(What is expected)
From the entries below, print exactly the span beginning with the line holding "ATOM 23 N N" and ending with the line holding "ATOM 67 C CA", endpoints included, and skip any pictures.
=== Begin Enclosure ===
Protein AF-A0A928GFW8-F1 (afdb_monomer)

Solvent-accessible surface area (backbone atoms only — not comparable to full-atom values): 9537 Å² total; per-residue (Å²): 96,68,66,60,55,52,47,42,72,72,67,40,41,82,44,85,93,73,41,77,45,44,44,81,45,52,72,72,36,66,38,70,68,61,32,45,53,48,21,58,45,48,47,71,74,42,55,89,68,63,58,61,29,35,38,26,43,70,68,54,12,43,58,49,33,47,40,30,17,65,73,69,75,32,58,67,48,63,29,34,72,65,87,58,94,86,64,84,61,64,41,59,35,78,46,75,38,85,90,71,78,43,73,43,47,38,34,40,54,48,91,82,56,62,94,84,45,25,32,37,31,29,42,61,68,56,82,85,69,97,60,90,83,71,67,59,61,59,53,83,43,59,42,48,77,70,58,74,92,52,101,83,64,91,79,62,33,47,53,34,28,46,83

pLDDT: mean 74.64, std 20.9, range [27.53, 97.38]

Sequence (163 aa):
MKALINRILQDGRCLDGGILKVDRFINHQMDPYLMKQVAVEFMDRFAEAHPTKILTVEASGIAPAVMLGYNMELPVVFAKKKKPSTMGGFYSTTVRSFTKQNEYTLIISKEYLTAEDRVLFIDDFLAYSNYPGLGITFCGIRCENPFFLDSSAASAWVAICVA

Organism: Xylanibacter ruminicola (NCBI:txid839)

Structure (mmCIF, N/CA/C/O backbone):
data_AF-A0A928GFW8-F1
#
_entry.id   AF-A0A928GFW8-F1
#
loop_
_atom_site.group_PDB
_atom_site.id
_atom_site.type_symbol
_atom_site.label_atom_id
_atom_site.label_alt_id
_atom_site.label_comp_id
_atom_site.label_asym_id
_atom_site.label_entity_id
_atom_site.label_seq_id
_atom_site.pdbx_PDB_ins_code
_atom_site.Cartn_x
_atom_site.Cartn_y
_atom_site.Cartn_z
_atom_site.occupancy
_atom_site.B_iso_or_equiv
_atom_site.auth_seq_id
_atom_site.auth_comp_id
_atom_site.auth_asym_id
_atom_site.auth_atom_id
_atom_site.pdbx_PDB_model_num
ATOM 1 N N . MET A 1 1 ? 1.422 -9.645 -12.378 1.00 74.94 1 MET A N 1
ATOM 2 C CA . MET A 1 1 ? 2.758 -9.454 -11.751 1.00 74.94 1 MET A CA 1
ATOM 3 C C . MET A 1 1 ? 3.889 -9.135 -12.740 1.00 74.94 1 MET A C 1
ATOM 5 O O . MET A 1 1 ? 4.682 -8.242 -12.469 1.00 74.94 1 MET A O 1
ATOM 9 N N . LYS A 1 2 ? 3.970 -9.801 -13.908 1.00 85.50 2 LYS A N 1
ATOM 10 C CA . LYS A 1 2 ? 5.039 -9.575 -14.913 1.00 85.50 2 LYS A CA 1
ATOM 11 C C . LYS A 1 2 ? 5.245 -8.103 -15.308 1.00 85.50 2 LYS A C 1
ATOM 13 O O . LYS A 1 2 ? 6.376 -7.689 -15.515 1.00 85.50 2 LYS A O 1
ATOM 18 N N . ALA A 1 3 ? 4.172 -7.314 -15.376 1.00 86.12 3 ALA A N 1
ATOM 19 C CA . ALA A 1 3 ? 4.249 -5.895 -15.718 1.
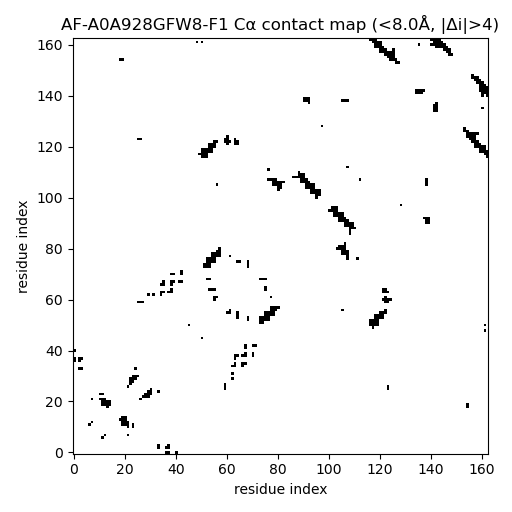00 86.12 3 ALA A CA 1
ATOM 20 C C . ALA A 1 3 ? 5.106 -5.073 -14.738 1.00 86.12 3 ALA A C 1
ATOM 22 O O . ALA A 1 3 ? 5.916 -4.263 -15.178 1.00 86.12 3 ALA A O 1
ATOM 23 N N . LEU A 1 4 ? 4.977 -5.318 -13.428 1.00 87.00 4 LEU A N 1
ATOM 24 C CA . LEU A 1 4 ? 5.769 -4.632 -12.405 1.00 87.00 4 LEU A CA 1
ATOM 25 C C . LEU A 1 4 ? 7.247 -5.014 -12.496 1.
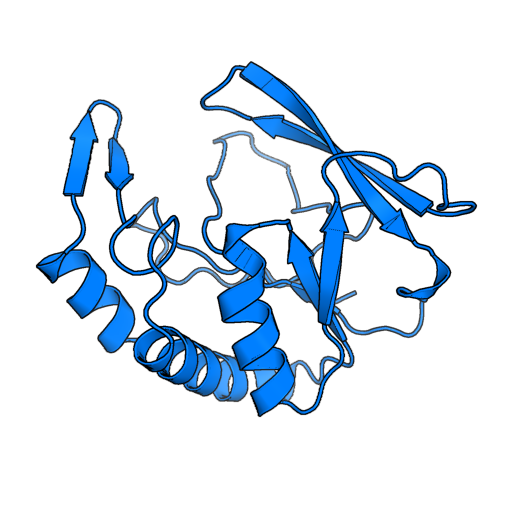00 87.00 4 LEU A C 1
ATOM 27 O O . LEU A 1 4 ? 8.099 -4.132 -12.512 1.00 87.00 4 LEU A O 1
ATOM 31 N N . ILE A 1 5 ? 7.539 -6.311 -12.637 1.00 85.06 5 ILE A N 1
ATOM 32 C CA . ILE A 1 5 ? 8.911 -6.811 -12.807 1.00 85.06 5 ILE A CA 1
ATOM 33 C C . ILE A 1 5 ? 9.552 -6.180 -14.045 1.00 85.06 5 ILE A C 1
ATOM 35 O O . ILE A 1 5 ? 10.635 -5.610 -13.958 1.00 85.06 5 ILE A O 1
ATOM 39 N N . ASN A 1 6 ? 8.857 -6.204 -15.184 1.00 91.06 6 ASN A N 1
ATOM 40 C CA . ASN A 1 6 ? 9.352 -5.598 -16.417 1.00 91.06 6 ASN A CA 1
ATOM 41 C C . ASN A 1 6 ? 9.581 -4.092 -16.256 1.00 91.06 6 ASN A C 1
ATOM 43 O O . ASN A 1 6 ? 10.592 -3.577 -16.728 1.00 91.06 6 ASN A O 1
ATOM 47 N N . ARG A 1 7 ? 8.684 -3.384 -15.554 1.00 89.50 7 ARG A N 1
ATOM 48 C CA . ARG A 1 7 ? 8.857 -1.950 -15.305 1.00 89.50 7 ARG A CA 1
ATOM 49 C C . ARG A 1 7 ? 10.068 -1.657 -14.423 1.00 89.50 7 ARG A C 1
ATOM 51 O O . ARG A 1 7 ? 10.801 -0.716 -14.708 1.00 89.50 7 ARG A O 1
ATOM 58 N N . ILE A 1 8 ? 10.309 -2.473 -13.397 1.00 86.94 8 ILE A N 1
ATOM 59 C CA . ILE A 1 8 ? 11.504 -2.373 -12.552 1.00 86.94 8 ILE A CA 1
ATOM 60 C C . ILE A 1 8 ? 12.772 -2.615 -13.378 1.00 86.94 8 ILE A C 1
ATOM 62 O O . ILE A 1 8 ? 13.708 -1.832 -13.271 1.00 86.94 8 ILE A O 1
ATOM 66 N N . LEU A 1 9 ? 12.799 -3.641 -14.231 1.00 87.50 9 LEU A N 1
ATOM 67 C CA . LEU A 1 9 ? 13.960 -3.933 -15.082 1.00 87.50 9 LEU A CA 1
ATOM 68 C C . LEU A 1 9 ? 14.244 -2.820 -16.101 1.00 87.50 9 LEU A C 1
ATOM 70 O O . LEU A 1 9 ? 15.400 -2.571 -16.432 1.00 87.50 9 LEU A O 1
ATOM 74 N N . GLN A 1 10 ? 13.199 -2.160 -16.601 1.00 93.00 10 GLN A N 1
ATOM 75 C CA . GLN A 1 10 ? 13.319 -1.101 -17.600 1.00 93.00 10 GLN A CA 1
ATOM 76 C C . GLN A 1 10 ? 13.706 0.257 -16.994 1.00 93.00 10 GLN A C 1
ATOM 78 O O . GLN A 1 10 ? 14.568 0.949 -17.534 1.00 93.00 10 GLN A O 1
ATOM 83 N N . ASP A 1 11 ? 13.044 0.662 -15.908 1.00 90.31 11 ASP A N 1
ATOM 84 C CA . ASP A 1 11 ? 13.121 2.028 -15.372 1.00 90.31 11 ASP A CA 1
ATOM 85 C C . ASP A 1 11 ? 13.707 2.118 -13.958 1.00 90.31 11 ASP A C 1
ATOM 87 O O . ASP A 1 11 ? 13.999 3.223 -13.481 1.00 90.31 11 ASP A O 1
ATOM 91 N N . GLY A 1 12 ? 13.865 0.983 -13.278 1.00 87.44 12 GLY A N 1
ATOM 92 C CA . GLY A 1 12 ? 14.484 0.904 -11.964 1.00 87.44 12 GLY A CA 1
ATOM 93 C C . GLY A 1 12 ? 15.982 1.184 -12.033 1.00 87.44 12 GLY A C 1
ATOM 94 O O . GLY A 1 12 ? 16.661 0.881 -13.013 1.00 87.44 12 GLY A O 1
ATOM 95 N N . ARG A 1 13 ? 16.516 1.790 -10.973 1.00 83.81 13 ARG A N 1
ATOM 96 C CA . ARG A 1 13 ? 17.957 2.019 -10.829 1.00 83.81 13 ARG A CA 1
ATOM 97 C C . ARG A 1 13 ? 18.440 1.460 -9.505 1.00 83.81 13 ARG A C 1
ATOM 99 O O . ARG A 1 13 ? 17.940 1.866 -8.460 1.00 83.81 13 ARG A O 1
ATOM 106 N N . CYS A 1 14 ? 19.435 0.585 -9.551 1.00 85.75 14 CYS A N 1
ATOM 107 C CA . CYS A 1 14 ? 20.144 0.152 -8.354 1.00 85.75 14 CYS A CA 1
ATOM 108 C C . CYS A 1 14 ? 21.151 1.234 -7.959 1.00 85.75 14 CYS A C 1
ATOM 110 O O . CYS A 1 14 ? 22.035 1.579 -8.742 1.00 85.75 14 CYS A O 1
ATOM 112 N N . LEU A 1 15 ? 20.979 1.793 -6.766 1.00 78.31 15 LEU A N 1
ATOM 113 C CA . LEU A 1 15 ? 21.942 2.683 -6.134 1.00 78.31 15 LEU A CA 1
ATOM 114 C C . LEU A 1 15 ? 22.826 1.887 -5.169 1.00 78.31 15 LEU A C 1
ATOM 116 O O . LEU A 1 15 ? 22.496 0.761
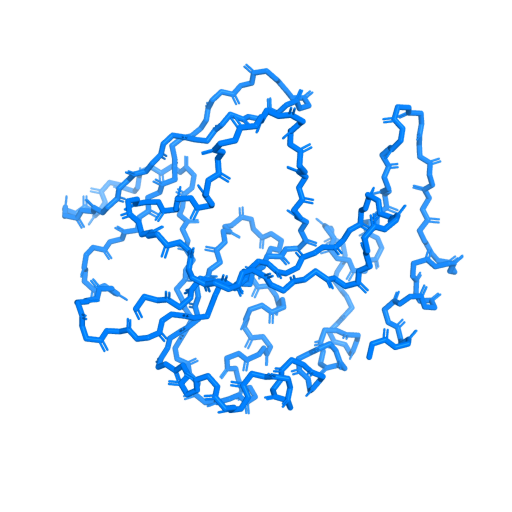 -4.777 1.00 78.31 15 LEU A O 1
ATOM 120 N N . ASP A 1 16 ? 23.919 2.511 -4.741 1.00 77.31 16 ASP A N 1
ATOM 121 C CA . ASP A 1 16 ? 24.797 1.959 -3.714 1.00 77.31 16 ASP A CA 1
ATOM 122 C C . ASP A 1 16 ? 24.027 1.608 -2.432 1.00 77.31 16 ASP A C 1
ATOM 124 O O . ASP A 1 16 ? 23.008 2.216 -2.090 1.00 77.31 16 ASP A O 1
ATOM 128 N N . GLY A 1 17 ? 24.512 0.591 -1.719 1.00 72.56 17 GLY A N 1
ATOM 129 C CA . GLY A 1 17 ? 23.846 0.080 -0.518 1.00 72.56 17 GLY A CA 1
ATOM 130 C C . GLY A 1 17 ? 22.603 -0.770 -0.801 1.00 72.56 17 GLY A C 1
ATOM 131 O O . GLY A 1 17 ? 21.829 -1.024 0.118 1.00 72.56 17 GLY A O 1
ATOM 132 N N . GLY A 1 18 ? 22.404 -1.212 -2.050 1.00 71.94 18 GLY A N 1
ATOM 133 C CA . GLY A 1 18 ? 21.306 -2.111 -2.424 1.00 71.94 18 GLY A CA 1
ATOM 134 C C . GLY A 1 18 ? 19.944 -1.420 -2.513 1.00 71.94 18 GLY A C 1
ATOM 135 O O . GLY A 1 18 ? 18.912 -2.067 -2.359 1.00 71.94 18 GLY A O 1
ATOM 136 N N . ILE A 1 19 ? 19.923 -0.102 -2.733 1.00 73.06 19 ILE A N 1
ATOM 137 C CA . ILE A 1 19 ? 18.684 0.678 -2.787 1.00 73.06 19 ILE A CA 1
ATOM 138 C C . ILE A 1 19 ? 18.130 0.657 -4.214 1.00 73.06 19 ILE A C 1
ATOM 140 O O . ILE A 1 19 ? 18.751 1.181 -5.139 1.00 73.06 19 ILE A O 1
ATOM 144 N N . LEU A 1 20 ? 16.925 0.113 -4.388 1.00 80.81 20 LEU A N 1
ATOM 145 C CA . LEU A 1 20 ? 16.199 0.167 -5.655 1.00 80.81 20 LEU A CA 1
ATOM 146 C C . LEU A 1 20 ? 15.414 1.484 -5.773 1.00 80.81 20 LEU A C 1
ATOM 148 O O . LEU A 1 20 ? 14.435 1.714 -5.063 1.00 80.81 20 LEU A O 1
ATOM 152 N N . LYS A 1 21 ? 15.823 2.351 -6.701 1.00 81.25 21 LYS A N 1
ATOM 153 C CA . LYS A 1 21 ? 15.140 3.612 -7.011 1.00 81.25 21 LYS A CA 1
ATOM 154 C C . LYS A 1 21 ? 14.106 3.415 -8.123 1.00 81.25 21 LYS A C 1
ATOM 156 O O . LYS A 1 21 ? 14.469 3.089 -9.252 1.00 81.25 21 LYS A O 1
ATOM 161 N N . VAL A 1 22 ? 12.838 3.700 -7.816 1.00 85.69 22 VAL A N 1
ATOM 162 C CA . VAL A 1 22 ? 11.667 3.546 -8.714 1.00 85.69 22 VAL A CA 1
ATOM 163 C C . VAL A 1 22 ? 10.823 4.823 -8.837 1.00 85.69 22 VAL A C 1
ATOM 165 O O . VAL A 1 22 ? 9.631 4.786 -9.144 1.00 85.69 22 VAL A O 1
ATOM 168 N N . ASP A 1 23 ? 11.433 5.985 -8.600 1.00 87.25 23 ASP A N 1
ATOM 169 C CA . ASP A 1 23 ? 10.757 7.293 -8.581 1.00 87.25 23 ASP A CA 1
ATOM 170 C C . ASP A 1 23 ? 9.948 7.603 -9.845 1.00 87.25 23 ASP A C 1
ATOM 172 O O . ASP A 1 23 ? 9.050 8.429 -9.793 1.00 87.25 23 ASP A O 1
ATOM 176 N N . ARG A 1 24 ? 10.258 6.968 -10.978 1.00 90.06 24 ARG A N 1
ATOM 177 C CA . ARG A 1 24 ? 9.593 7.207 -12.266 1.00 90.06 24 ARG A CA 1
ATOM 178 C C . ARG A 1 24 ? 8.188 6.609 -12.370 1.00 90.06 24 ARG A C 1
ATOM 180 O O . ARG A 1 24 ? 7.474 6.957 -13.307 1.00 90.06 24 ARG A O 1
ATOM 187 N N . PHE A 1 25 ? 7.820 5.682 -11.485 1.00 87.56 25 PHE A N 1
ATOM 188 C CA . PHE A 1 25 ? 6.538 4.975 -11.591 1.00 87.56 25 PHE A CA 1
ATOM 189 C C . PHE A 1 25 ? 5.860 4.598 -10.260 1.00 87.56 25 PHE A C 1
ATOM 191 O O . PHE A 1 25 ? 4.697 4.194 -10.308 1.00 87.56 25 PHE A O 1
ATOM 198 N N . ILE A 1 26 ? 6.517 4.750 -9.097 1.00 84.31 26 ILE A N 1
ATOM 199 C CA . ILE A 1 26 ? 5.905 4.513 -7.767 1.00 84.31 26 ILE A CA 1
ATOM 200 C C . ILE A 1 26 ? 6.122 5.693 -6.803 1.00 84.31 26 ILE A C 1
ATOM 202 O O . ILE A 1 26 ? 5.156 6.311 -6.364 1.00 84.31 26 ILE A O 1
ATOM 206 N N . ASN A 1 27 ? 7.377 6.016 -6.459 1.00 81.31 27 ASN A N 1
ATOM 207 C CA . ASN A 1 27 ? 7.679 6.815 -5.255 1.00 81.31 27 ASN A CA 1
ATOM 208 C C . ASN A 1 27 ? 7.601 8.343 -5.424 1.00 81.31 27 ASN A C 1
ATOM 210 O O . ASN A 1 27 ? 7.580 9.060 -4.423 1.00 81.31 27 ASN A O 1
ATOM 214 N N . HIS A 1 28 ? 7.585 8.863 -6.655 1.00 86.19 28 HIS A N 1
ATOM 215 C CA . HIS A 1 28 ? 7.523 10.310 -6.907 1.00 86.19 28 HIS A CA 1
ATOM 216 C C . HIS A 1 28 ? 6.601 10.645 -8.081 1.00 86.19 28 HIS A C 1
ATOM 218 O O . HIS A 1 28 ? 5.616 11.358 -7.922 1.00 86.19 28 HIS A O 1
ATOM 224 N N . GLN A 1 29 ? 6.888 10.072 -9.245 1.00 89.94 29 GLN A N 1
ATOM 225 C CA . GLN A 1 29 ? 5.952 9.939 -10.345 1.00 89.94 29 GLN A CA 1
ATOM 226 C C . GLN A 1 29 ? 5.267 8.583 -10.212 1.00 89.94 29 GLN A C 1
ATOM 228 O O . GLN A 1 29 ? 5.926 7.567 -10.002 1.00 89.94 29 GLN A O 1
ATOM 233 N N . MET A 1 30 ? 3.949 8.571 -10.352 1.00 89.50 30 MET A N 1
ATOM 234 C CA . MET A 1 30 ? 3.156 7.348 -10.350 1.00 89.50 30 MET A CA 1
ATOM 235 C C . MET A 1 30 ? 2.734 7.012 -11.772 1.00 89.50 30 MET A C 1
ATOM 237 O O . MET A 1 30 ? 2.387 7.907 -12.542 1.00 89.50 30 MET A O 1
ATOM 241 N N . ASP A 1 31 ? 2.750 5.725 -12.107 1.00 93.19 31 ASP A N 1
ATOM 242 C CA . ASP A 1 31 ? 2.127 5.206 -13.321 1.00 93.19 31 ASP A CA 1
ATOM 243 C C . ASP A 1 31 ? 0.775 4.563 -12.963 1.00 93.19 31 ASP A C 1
=== End Enclosure ===
(Result of the task)
ATOM 23 N N . LEU A 1 4 ? 4.977 -5.318 -13.428 1.00 87.00 4 LEU A N 1
ATOM 24 C CA . LEU A 1 4 ? 5.769 -4.632 -12.405 1.00 87.00 4 LEU A CA 1
ATOM 25 C C . LEU A 1 4 ? 7.247 -5.014 -12.496 1.
00 87.00 4 LEU A C 1
ATOM 27 O O . LEU A 1 4 ? 8.099 -4.132 -12.512 1.00 87.00 4 LEU A O 1
ATOM 31 N N . ILE A 1 5 ? 7.539 -6.311 -12.637 1.00 85.06 5 ILE A N 1
ATOM 32 C CA . ILE A 1 5 ? 8.911 -6.811 -12.807 1.00 85.06 5 ILE A CA 1
ATOM 33 C C . ILE A 1 5 ? 9.552 -6.180 -14.045 1.00 85.06 5 ILE A C 1
ATOM 35 O O . ILE A 1 5 ? 10.635 -5.610 -13.958 1.00 85.06 5 ILE A O 1
ATOM 39 N N . ASN A 1 6 ? 8.857 -6.204 -15.184 1.00 91.06 6 ASN A N 1
ATOM 40 C CA . ASN A 1 6 ? 9.352 -5.598 -16.417 1.00 91.06 6 ASN A CA 1
ATOM 41 C C . ASN A 1 6 ? 9.581 -4.092 -16.256 1.00 91.06 6 ASN A C 1
ATOM 43 O O . ASN A 1 6 ? 10.592 -3.577 -16.728 1.00 91.06 6 ASN A O 1
ATOM 47 N N . ARG A 1 7 ? 8.684 -3.384 -15.554 1.00 89.50 7 ARG A N 1
ATOM 48 C CA . ARG A 1 7 ? 8.857 -1.950 -15.305 1.00 89.50 7 ARG A CA 1
ATOM 49 C C . ARG A 1 7 ? 10.068 -1.657 -14.423 1.00 89.50 7 ARG A C 1
ATOM 51 O O . ARG A 1 7 ? 10.801 -0.716 -14.708 1.00 89.50 7 ARG A O 1
ATOM 58 N N . ILE A 1 8 ? 10.309 -2.473 -13.397 1.00 86.94 8 ILE A N 1
ATOM 59 C CA . ILE A 1 8 ? 11.504 -2.373 -12.552 1.00 86.94 8 ILE A CA 1
ATOM 60 C C . ILE A 1 8 ? 12.772 -2.615 -13.378 1.00 86.94 8 ILE A C 1
ATOM 62 O O . ILE A 1 8 ? 13.708 -1.832 -13.271 1.00 86.94 8 ILE A O 1
ATOM 66 N N . LEU A 1 9 ? 12.799 -3.641 -14.231 1.00 87.50 9 LEU A N 1
ATOM 67 C CA . LEU A 1 9 ? 13.960 -3.933 -15.082 1.00 87.50 9 LEU A CA 1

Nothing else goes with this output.